■ Entries shown

--------------------

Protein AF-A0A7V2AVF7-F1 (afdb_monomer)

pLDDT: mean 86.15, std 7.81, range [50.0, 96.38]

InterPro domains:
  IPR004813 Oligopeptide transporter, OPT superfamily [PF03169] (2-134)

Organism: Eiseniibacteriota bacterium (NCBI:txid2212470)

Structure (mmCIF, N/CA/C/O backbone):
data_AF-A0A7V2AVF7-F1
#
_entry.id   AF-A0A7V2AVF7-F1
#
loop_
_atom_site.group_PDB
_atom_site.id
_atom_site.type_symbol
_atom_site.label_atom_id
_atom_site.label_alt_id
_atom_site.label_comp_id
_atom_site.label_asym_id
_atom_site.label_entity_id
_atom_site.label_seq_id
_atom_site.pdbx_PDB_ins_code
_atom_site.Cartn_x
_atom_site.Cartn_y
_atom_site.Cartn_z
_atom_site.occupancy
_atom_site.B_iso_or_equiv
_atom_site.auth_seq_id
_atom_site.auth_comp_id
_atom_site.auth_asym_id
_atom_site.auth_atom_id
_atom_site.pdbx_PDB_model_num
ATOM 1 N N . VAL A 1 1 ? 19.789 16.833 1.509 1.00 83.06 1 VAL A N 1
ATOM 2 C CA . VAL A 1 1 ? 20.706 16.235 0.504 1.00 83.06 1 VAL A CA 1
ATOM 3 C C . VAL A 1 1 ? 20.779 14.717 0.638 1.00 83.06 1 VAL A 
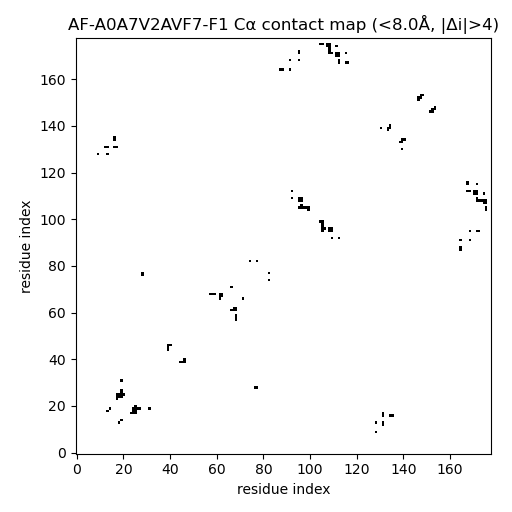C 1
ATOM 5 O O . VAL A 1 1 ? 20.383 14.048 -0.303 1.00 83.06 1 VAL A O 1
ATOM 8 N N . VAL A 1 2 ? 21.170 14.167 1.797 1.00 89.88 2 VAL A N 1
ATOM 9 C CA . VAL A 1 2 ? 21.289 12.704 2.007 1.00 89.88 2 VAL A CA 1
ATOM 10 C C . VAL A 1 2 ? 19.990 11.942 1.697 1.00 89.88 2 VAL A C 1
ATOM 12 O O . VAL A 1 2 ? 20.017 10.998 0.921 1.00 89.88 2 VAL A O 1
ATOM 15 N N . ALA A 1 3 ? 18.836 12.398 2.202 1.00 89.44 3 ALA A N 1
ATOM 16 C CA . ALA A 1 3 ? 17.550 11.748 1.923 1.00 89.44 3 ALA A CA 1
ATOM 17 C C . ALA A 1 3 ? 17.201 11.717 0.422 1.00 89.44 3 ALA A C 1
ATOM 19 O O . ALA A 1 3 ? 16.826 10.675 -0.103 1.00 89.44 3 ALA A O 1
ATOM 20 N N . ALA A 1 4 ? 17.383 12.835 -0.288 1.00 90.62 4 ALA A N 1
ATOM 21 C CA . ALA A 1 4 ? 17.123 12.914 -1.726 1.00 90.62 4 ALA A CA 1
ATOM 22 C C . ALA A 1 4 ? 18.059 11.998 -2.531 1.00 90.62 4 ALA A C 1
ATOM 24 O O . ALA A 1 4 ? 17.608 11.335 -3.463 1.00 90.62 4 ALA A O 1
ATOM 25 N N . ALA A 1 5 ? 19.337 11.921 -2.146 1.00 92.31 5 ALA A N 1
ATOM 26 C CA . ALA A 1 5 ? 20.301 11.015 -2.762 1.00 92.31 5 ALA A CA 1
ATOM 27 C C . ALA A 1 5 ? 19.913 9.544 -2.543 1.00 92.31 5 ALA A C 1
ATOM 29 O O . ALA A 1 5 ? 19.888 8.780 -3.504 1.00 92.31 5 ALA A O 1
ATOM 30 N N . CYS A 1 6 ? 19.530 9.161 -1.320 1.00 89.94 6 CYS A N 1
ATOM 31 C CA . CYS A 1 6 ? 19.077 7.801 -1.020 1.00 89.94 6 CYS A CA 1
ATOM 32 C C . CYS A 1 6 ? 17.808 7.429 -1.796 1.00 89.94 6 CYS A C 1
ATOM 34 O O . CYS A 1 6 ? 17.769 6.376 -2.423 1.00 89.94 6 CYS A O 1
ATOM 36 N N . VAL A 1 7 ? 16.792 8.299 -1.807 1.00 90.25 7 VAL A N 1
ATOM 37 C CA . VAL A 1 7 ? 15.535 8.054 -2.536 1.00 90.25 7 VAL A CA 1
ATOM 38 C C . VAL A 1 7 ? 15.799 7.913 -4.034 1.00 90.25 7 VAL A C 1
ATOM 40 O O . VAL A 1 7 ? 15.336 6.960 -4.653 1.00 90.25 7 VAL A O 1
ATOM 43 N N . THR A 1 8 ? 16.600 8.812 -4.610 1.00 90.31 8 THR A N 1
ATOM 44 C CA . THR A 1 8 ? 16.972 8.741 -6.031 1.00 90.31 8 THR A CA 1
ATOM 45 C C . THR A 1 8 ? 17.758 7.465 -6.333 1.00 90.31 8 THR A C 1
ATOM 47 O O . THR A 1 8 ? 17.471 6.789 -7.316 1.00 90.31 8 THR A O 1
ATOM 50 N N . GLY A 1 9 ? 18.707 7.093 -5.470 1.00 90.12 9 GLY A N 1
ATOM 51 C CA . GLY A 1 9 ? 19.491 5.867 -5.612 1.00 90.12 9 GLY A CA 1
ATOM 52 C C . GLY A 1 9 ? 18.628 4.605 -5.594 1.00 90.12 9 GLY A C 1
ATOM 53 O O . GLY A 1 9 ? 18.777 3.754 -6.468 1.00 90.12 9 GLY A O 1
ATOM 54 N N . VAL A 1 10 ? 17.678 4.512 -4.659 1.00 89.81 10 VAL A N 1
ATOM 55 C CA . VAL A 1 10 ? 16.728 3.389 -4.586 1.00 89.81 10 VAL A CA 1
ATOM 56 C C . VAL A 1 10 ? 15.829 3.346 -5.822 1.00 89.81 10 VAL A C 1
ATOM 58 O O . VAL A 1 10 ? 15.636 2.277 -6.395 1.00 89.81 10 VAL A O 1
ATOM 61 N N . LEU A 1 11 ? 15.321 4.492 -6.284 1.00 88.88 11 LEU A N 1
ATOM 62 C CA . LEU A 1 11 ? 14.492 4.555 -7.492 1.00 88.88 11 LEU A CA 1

--------------------

■ What is needed
Quote the material in full and exactly; do not carry over its pictures.

■ Answer for this exercise
Protein AF-A0A7V2AVF7-F1 (afdb_monomer)

pLDDT: mean 86.15, std 7.81, range [50.0, 96.38]

InterPro domains:
  IPR004813 Oligopeptide transporter, OPT superfamily [PF03169] (2-134)

Organism: Eiseniibacteriota bacterium (NCBI:txid2212470)

Structure (mmCIF, N/CA/C/O backbone):
data_AF-A0A7V2AVF7-F1
#
_entry.id   AF-A0A7V2AVF7-F1
#
loop_
_atom_site.group_PDB
_atom_site.id
_atom_site.type_symbol
_atom_site.label_atom_id
_atom_site.label_alt_id
_atom_site.label_comp_id
_atom_site.label_asym_id
_atom_site.label_entity_id
_atom_site.label_seq_id
_atom_site.pdbx_PDB_ins_code
_atom_site.Cartn_x
_atom_site.Cartn_y
_atom_site.Cartn_z
_atom_site.occupancy
_atom_site.B_iso_or_equiv
_atom_site.auth_seq_id
_atom_site.auth_comp_id
_atom_site.auth_asym_id
_atom_site.auth_atom_id
_atom_site.pdbx_PDB_model_num
ATOM 1 N N . VAL A 1 1 ? 19.789 16.833 1.509 1.00 83.06 1 VAL A N 1
ATOM 2 C CA . VAL A 1 1 ? 20.706 16.235 0.504 1.00 83.06 1 VAL A CA 1
ATOM 3 C C . VAL A 1 1 ? 20.779 14.717 0.638 1.00 83.06 1 VAL A 
C 1
ATOM 5 O O . VAL A 1 1 ? 20.383 14.048 -0.303 1.00 83.06 1 VAL A O 1
ATOM 8 N N . VAL A 1 2 ? 21.170 14.167 1.797 1.00 89.88 2 VAL A N 1
ATOM 9 C CA . VAL A 1 2 ? 21.289 12.704 2.007 1.00 89.88 2 VAL A CA 1
ATOM 10 C C . VAL A 1 2 ? 19.990 11.942 1.697 1.00 89.88 2 VAL A C 1
ATOM 12 O O . VAL A 1 2 ? 20.017 10.998 0.921 1.00 89.88 2 VAL A O 1
ATOM 15 N N . ALA A 1 3 ? 18.836 12.398 2.202 1.00 89.44 3 ALA A N 1
ATOM 16 C CA . ALA A 1 3 ? 17.550 11.748 1.923 1.00 89.44 3 ALA A CA 1
ATOM 17 C C . ALA A 1 3 ? 17.201 11.717 0.422 1.00 89.44 3 ALA A C 1
ATOM 19 O O . ALA A 1 3 ? 16.826 10.675 -0.103 1.00 89.44 3 ALA A O 1
ATOM 20 N N . ALA A 1 4 ? 17.383 12.835 -0.288 1.00 90.62 4 ALA A N 1
ATOM 21 C CA . ALA A 1 4 ? 17.123 12.914 -1.726 1.00 90.62 4 ALA A CA 1
ATOM 22 C C . ALA A 1 4 ? 18.059 11.998 -2.531 1.00 90.62 4 ALA A C 1
ATOM 24 O O . ALA A 1 4 ? 17.608 11.335 -3.463 1.00 90.62 4 ALA A O 1
ATOM 25 N N . ALA A 1 5 ? 19.337 11.921 -2.146 1.00 92.31 5 ALA A N 1
ATOM 26 C CA . ALA A 1 5 ? 20.301 11.015 -2.762 1.00 92.31 5 ALA A CA 1
ATOM 27 C C . ALA A 1 5 ? 19.913 9.544 -2.543 1.00 92.31 5 ALA A C 1
ATOM 29 O O . ALA A 1 5 ? 19.888 8.780 -3.504 1.00 92.31 5 ALA A O 1
ATOM 30 N N . CYS A 1 6 ? 19.530 9.161 -1.320 1.00 89.94 6 CYS A N 1
ATOM 31 C CA . CYS A 1 6 ? 19.077 7.801 -1.020 1.00 89.94 6 CYS A CA 1
ATOM 32 C C . CYS A 1 6 ? 17.808 7.429 -1.796 1.00 89.94 6 CYS A C 1
ATOM 34 O O . CYS A 1 6 ? 17.769 6.376 -2.423 1.00 89.94 6 CYS A O 1
ATOM 36 N N . VAL A 1 7 ? 16.792 8.299 -1.807 1.00 90.25 7 VAL A N 1
ATOM 37 C CA . VAL A 1 7 ? 15.535 8.054 -2.536 1.00 90.25 7 VAL A CA 1
ATOM 38 C C . VAL A 1 7 ? 15.799 7.913 -4.034 1.00 90.25 7 VAL A C 1
ATOM 40 O O . VAL A 1 7 ? 15.336 6.960 -4.653 1.00 90.25 7 VAL A O 1
ATOM 43 N N . THR A 1 8 ? 16.600 8.812 -4.610 1.00 90.31 8 THR A N 1
ATOM 44 C CA . THR A 1 8 ? 16.972 8.741 -6.031 1.00 90.31 8 THR A CA 1
ATOM 45 C C . THR A 1 8 ? 17.758 7.465 -6.333 1.00 90.31 8 THR A C 1
ATOM 47 O O . THR A 1 8 ? 17.471 6.789 -7.316 1.00 90.31 8 THR A O 1
ATOM 50 N N . GLY A 1 9 ? 18.707 7.093 -5.470 1.00 90.12 9 GLY A N 1
ATOM 51 C CA . GLY A 1 9 ? 19.491 5.867 -5.612 1.00 90.12 9 GLY A CA 1
ATOM 52 C C . GLY A 1 9 ? 18.628 4.605 -5.594 1.00 90.12 9 GLY A C 1
ATOM 53 O O . GLY A 1 9 ? 18.777 3.754 -6.468 1.00 90.12 9 GLY A O 1
ATOM 54 N N . VAL A 1 10 ? 17.678 4.512 -4.659 1.00 89.81 10 VAL A N 1
ATOM 55 C CA . VAL A 1 10 ? 16.728 3.389 -4.586 1.00 89.81 10 VAL A CA 1
ATOM 56 C C . VAL A 1 10 ? 15.829 3.346 -5.822 1.00 89.81 10 VAL A C 1
ATOM 58 O O . VAL A 1 10 ? 15.636 2.277 -6.395 1.00 89.81 10 VAL A O 1
ATOM 61 N N . LEU A 1 11 ? 15.321 4.492 -6.284 1.00 88.88 11 LEU A N 1
ATOM 62 C CA . LEU A 1 11 ? 14.492 4.555 -7.492 1.00 88.88 11 LEU A CA 1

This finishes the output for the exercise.